6)    Se l’inedita combinazione 21.1/11.6/2.7 non forza la porta dell’MVP, non riusciamo a pensare cos’altro potrebbe.

7)    Sempre nell’ordine del “mai prima d’ora”, Paul è il primo di sempre a dar via almeno 11 assist a partita tenendosi sotto alle 2.6 palle perse.

8)    Se vi interessano i numeri non vi sarà sfuggito neppure che nel coefficiente di efficienza CP3 è secondo solo a Lebron quest’anno,

9)    mentre paragonando le sue cifre a quelle del diretto rivale: Paul ha migliori statistiche rispetto a Kobe in tutte le medie al tiro, quelle dal campo, quelle dalla lunga distanza e quelle dalla linea dei liberi. Aver superato la miglior guardia “tiratrice” del gioco proprio nell’accuratezza del fondamentale che distingue le due posizioni nel backcourt dovrebbe dar quanto meno da pensare.

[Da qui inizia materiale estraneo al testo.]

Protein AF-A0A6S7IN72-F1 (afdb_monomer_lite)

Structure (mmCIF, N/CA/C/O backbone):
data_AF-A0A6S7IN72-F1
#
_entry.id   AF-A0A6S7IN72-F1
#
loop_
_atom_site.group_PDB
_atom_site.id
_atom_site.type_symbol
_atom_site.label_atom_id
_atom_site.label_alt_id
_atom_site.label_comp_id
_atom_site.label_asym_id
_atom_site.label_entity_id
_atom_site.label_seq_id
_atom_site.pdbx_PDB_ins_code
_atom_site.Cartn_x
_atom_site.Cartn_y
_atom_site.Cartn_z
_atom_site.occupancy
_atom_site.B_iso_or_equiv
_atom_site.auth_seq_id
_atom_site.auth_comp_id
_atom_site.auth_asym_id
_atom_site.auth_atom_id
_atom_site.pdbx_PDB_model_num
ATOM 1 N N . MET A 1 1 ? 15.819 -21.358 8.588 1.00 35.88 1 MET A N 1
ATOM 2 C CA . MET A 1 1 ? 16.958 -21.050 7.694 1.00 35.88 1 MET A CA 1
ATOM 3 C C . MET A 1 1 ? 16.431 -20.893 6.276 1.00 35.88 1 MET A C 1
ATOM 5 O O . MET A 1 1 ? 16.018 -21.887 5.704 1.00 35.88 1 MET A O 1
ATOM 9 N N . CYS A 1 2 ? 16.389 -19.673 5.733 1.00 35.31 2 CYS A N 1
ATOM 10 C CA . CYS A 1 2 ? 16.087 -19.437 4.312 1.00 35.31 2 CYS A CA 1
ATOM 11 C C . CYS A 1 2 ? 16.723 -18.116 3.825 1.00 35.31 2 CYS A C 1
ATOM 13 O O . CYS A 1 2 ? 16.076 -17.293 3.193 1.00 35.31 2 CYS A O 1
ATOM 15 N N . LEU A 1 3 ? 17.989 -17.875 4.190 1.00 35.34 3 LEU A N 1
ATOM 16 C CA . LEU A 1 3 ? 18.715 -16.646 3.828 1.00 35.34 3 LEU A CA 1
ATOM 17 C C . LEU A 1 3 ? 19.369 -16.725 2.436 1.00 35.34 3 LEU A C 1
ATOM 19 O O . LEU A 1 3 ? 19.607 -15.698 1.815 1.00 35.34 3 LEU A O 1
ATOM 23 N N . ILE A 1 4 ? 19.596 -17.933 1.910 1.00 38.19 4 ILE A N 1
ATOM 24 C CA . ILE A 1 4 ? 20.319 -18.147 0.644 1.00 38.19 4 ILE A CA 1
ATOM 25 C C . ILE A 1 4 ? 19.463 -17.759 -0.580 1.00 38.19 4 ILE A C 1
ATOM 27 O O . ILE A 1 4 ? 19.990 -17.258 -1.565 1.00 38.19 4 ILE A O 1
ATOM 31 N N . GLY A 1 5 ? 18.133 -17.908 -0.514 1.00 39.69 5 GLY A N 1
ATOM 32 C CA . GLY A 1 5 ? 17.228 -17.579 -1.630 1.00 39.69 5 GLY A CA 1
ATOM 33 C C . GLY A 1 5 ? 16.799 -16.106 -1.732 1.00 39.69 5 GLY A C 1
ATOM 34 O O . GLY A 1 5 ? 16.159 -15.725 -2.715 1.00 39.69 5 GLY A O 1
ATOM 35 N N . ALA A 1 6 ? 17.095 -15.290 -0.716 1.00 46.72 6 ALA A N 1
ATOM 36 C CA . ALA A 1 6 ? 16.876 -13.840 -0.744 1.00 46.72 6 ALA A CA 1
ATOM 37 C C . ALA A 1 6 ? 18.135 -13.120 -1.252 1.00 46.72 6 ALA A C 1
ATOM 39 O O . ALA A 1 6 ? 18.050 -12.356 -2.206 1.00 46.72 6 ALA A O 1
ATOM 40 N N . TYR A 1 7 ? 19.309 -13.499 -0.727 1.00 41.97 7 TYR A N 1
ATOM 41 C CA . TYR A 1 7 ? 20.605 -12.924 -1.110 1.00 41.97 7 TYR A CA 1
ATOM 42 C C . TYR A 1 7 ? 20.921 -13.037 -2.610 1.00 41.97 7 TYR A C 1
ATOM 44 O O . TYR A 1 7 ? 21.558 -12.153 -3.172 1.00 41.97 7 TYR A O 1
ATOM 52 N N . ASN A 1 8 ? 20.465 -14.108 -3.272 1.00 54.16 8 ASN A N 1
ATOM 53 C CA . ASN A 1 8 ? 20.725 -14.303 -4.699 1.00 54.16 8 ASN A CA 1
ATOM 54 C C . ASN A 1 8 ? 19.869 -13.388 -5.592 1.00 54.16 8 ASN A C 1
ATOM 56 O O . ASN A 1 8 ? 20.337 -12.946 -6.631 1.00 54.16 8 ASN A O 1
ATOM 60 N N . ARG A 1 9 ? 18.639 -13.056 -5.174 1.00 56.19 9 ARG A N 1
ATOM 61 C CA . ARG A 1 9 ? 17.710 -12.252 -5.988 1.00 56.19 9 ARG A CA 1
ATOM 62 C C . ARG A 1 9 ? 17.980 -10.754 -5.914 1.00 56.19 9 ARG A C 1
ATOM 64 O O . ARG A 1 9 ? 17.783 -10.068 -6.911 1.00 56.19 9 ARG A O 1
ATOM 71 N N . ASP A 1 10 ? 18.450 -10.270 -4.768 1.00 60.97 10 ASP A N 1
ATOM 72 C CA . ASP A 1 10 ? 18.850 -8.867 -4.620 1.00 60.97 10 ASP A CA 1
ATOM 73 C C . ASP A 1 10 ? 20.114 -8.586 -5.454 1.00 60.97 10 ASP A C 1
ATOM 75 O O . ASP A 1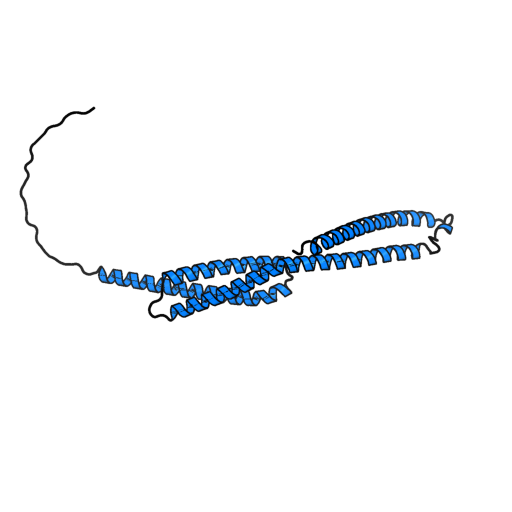 10 ? 20.148 -7.629 -6.222 1.00 60.97 10 ASP A O 1
ATOM 79 N N . CYS A 1 11 ? 21.086 -9.510 -5.427 1.00 60.94 11 CYS A N 1
ATOM 80 C CA . CYS A 1 11 ? 22.276 -9.471 -6.284 1.00 60.94 11 CYS A CA 1
ATOM 81 C C . CYS A 1 11 ? 21.920 -9.519 -7.785 1.00 60.94 11 CYS A C 1
ATOM 83 O O . CYS A 1 11 ? 22.466 -8.761 -8.579 1.00 60.94 11 CYS A O 1
ATOM 85 N N . GLU A 1 12 ? 20.965 -10.367 -8.185 1.00 75.44 12 GLU A N 1
ATOM 86 C CA . GLU A 1 12 ? 20.494 -10.458 -9.576 1.00 75.44 12 GLU A CA 1
ATOM 87 C C . GLU A 1 12 ? 19.809 -9.167 -10.065 1.00 75.44 12 GLU A C 1
ATOM 89 O O . GLU A 1 12 ? 19.984 -8.788 -11.224 1.00 75.44 12 GLU A O 1
ATOM 94 N N . TYR A 1 13 ? 19.054 -8.468 -9.207 1.00 81.19 13 TYR A N 1
ATOM 95 C CA . TYR A 1 13 ? 18.430 -7.192 -9.575 1.00 81.19 13 TYR A CA 1
ATOM 96 C C . TYR A 1 13 ? 19.441 -6.047 -9.661 1.00 81.19 13 TYR A C 1
ATOM 98 O O . TYR A 1 13 ? 19.350 -5.239 -10.585 1.00 81.19 13 TYR A O 1
ATOM 106 N N . ASP A 1 14 ? 20.411 -5.991 -8.748 1.00 83.25 14 ASP A N 1
ATOM 107 C CA . ASP A 1 14 ? 21.479 -4.990 -8.799 1.00 83.25 14 ASP A CA 1
ATOM 108 C C . ASP A 1 14 ? 22.329 -5.160 -10.068 1.00 83.25 14 ASP A C 1
ATOM 110 O O . ASP A 1 14 ? 22.536 -4.194 -10.799 1.00 83.25 14 ASP A O 1
ATOM 114 N N . ILE A 1 15 ? 22.693 -6.399 -10.424 1.00 85.88 15 ILE A N 1
ATOM 115 C CA . ILE A 1 15 ? 23.380 -6.703 -11.692 1.00 85.88 15 ILE A CA 1
ATOM 116 C C . ILE A 1 15 ? 22.531 -6.280 -12.899 1.00 85.88 15 ILE A C 1
ATOM 118 O O . ILE A 1 15 ? 23.049 -5.710 -13.863 1.00 85.88 15 ILE A O 1
ATOM 122 N N . LEU A 1 16 ? 21.223 -6.555 -12.871 1.00 86.56 16 LEU A N 1
ATOM 123 C CA . LEU A 1 16 ? 20.310 -6.167 -13.946 1.00 86.56 16 LEU A CA 1
ATOM 124 C C . LEU A 1 16 ? 20.199 -4.639 -14.073 1.00 86.56 16 LEU A C 1
ATOM 126 O O . LEU A 1 16 ? 20.156 -4.116 -15.185 1.00 86.56 16 LEU A O 1
ATOM 130 N N . LYS A 1 17 ? 20.163 -3.923 -12.949 1.00 89.44 17 LYS A N 1
ATOM 131 C CA . LYS A 1 17 ? 20.129 -2.460 -12.899 1.00 89.44 17 LYS A CA 1
ATOM 132 C C . LYS A 1 17 ? 21.418 -1.851 -13.444 1.00 89.44 17 LYS A C 1
ATOM 134 O O . LYS A 1 17 ? 21.333 -0.934 -14.256 1.00 89.44 17 LYS A O 1
ATOM 139 N N . ASP A 1 18 ? 22.573 -2.379 -13.053 1.00 92.12 18 ASP A N 1
ATOM 140 C CA . ASP A 1 18 ? 23.872 -1.937 -13.568 1.00 92.12 18 ASP A CA 1
ATOM 141 C C . ASP A 1 18 ? 23.978 -2.197 -15.077 1.00 92.12 18 ASP A C 1
ATOM 143 O O . ASP A 1 18 ? 24.393 -1.326 -15.838 1.00 92.12 18 ASP A O 1
ATOM 147 N N . SER A 1 19 ? 23.497 -3.357 -15.536 1.00 89.62 19 SER A N 1
ATOM 148 C CA . SER A 1 19 ? 23.443 -3.690 -16.966 1.00 89.62 19 SER A CA 1
ATOM 149 C C . SER A 1 19 ? 22.531 -2.741 -17.750 1.00 89.62 19 SER A C 1
ATOM 151 O O . SER A 1 19 ? 22.870 -2.343 -18.863 1.00 89.62 19 SER A O 1
ATOM 153 N N . MET A 1 20 ? 21.381 -2.358 -17.182 1.00 92.75 20 MET A N 1
ATOM 154 C CA . MET A 1 20 ? 20.482 -1.381 -17.800 1.00 92.75 20 MET A CA 1
ATOM 155 C C . MET A 1 20 ? 21.116 0.013 -17.853 1.00 92.75 20 MET A C 1
ATOM 157 O O . MET A 1 20 ? 20.991 0.688 -18.867 1.00 92.75 20 MET A O 1
ATOM 161 N N . PHE A 1 21 ? 21.820 0.431 -16.798 1.00 93.38 21 PHE A N 1
ATOM 162 C CA . PHE A 1 21 ? 22.517 1.718 -16.762 1.00 93.38 21 PHE A CA 1
ATOM 163 C C . PHE A 1 21 ? 23.607 1.811 -17.839 1.00 93.38 21 PHE A C 1
ATOM 165 O O . PHE A 1 21 ? 23.682 2.802 -18.564 1.00 93.38 21 PHE A O 1
ATOM 172 N N . GLU A 1 22 ? 24.416 0.760 -17.997 1.00 95.06 22 GLU A N 1
ATOM 173 C CA . GLU A 1 22 ? 25.409 0.700 -19.076 1.00 95.06 22 GLU A CA 1
ATOM 174 C C . GLU A 1 22 ? 24.747 0.684 -20.460 1.00 95.06 22 GLU A C 1
ATOM 176 O O . GLU A 1 22 ? 25.229 1.345 -21.377 1.00 95.06 22 GLU A O 1
ATOM 181 N N . LEU A 1 23 ? 23.613 -0.010 -20.619 1.00 93.62 23 LEU A N 1
ATOM 182 C CA . LEU A 1 23 ? 22.859 0.003 -21.873 1.00 93.62 23 LEU A CA 1
ATOM 183 C C . LEU A 1 23 ? 22.315 1.400 -22.211 1.00 93.62 23 LEU A C 1
ATOM 185 O O . LEU A 1 23 ? 22.401 1.804 -23.368 1.00 93.62 23 LEU A O 1
ATOM 189 N N . GLU A 1 24 ? 21.770 2.133 -21.234 1.00 94.88 24 GLU A N 1
ATOM 190 C CA . GLU A 1 24 ? 21.315 3.521 -21.420 1.00 94.88 24 GLU A CA 1
ATOM 191 C C . GLU A 1 24 ? 22.468 4.412 -21.870 1.00 94.88 24 GLU A C 1
ATOM 193 O O . GLU A 1 24 ? 22.346 5.108 -22.873 1.00 94.88 24 GLU A O 1
ATOM 198 N N . LYS A 1 25 ? 23.619 4.307 -21.206 1.00 95.56 25 LYS A N 1
ATOM 199 C CA . LYS A 1 25 ? 24.813 5.068 -21.569 1.00 95.56 25 LYS A CA 1
ATOM 200 C C . LYS A 1 25 ? 25.301 4.759 -22.986 1.00 95.56 25 LYS A C 1
ATOM 202 O O . LYS A 1 25 ? 25.550 5.677 -23.758 1.00 95.56 25 LYS A O 1
ATOM 207 N N . VAL A 1 26 ? 25.426 3.480 -23.345 1.00 94.75 26 VAL A N 1
ATOM 208 C CA . VAL A 1 26 ? 25.868 3.075 -24.692 1.00 94.75 26 VAL A CA 1
ATOM 209 C C . VAL A 1 26 ? 24.862 3.515 -25.757 1.00 94.75 26 VAL A C 1
ATOM 211 O O . VAL A 1 26 ? 25.260 3.883 -26.862 1.00 94.75 26 VAL A O 1
ATOM 214 N N . PHE A 1 27 ? 23.565 3.492 -25.447 1.00 94.88 27 PHE A N 1
ATOM 215 C CA . PHE A 1 27 ? 22.531 3.971 -26.359 1.00 94.88 27 PHE A CA 1
ATOM 216 C C . PHE A 1 27 ? 22.561 5.497 -26.528 1.00 94.88 27 PHE A C 1
ATOM 218 O O . PHE A 1 27 ? 22.417 5.978 -27.653 1.00 94.88 27 PHE A O 1
ATOM 225 N N . ASP A 1 28 ? 22.801 6.251 -25.455 1.00 94.12 28 ASP A N 1
ATOM 226 C CA . ASP A 1 28 ? 22.990 7.704 -25.510 1.00 94.12 28 ASP A CA 1
ATOM 227 C C . ASP A 1 28 ? 24.231 8.063 -26.344 1.00 94.12 28 ASP A C 1
ATOM 229 O O . ASP A 1 28 ? 24.141 8.887 -27.258 1.00 94.12 28 ASP A O 1
ATOM 233 N N . ASP A 1 29 ? 25.359 7.382 -26.107 1.00 94.94 29 ASP A N 1
ATOM 234 C CA . ASP A 1 29 ? 26.583 7.531 -26.904 1.00 94.94 29 ASP A CA 1
ATOM 235 C C . ASP A 1 29 ? 26.315 7.215 -28.387 1.00 94.94 29 ASP A C 1
ATOM 237 O O . ASP A 1 29 ? 26.739 7.956 -29.277 1.00 94.94 29 ASP A O 1
ATOM 241 N N . PHE A 1 30 ? 25.564 6.144 -28.672 1.00 92.94 30 PHE A N 1
ATOM 242 C CA . PHE A 1 30 ? 25.138 5.808 -30.031 1.00 92.94 30 PHE A CA 1
ATOM 243 C C . PHE A 1 30 ? 24.303 6.925 -30.663 1.00 92.94 30 PHE A C 1
ATOM 245 O O . PHE A 1 30 ? 24.540 7.255 -31.822 1.00 92.94 30 PHE A O 1
ATOM 252 N N . CYS A 1 31 ? 23.351 7.518 -29.938 1.00 91.50 31 CYS A N 1
ATOM 253 C CA . CYS A 1 31 ? 22.518 8.599 -30.466 1.00 91.50 31 CYS A CA 1
ATOM 254 C C . CYS A 1 31 ? 23.366 9.813 -30.865 1.00 91.50 31 CYS A C 1
ATOM 256 O O . CYS A 1 31 ? 23.210 10.316 -31.977 1.00 91.50 31 CYS A O 1
ATOM 258 N N . VAL A 1 32 ? 24.308 10.222 -30.007 1.00 92.25 32 VAL A N 1
ATOM 259 C CA . VAL A 1 32 ? 25.228 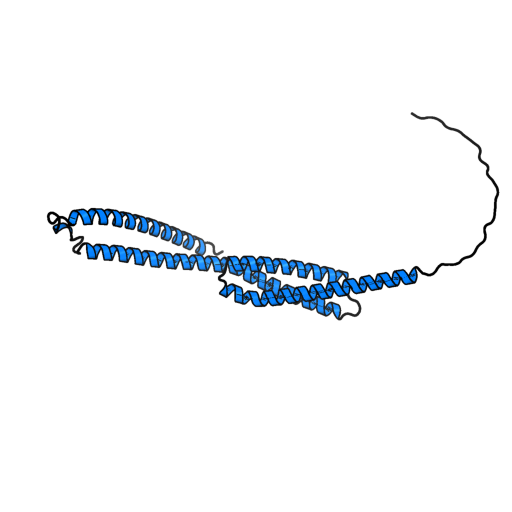11.338 -30.284 1.00 92.25 32 VAL A CA 1
ATOM 260 C C . VAL A 1 32 ? 26.093 11.042 -31.511 1.00 92.25 32 VAL A C 1
ATOM 262 O O . VAL A 1 32 ? 26.162 11.849 -32.436 1.00 92.25 32 VAL A O 1
ATOM 265 N N . ILE A 1 33 ? 26.711 9.858 -31.559 1.00 89.44 33 ILE A N 1
ATOM 266 C CA . ILE A 1 33 ? 27.562 9.455 -32.686 1.00 89.44 33 ILE A CA 1
ATOM 267 C C . ILE A 1 33 ? 26.748 9.366 -33.979 1.00 89.44 33 ILE A C 1
ATOM 269 O O . ILE A 1 33 ? 27.222 9.788 -35.030 1.00 89.44 33 ILE A O 1
ATOM 273 N N . ASN A 1 34 ? 25.532 8.821 -33.927 1.00 87.88 34 ASN A N 1
ATOM 274 C CA . ASN A 1 34 ? 24.677 8.674 -35.099 1.00 87.88 34 ASN A CA 1
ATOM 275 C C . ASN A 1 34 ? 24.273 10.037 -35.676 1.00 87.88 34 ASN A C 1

10)    A noi dà ancor più da pensare, al di fuori di tutti numeri elencati sopra, che ad un giocatore così giovane, con una squadra così immatura e tra l’indifferenza di un palazzetto che neppure all’All Star Game ha registrato il tutto esaurito, sia quasi riuscito di sfiorare la prima piazza all’ovest delle roccaforti. E con una classe che solo ai grandi campioni sportivi è data in dote via DNA.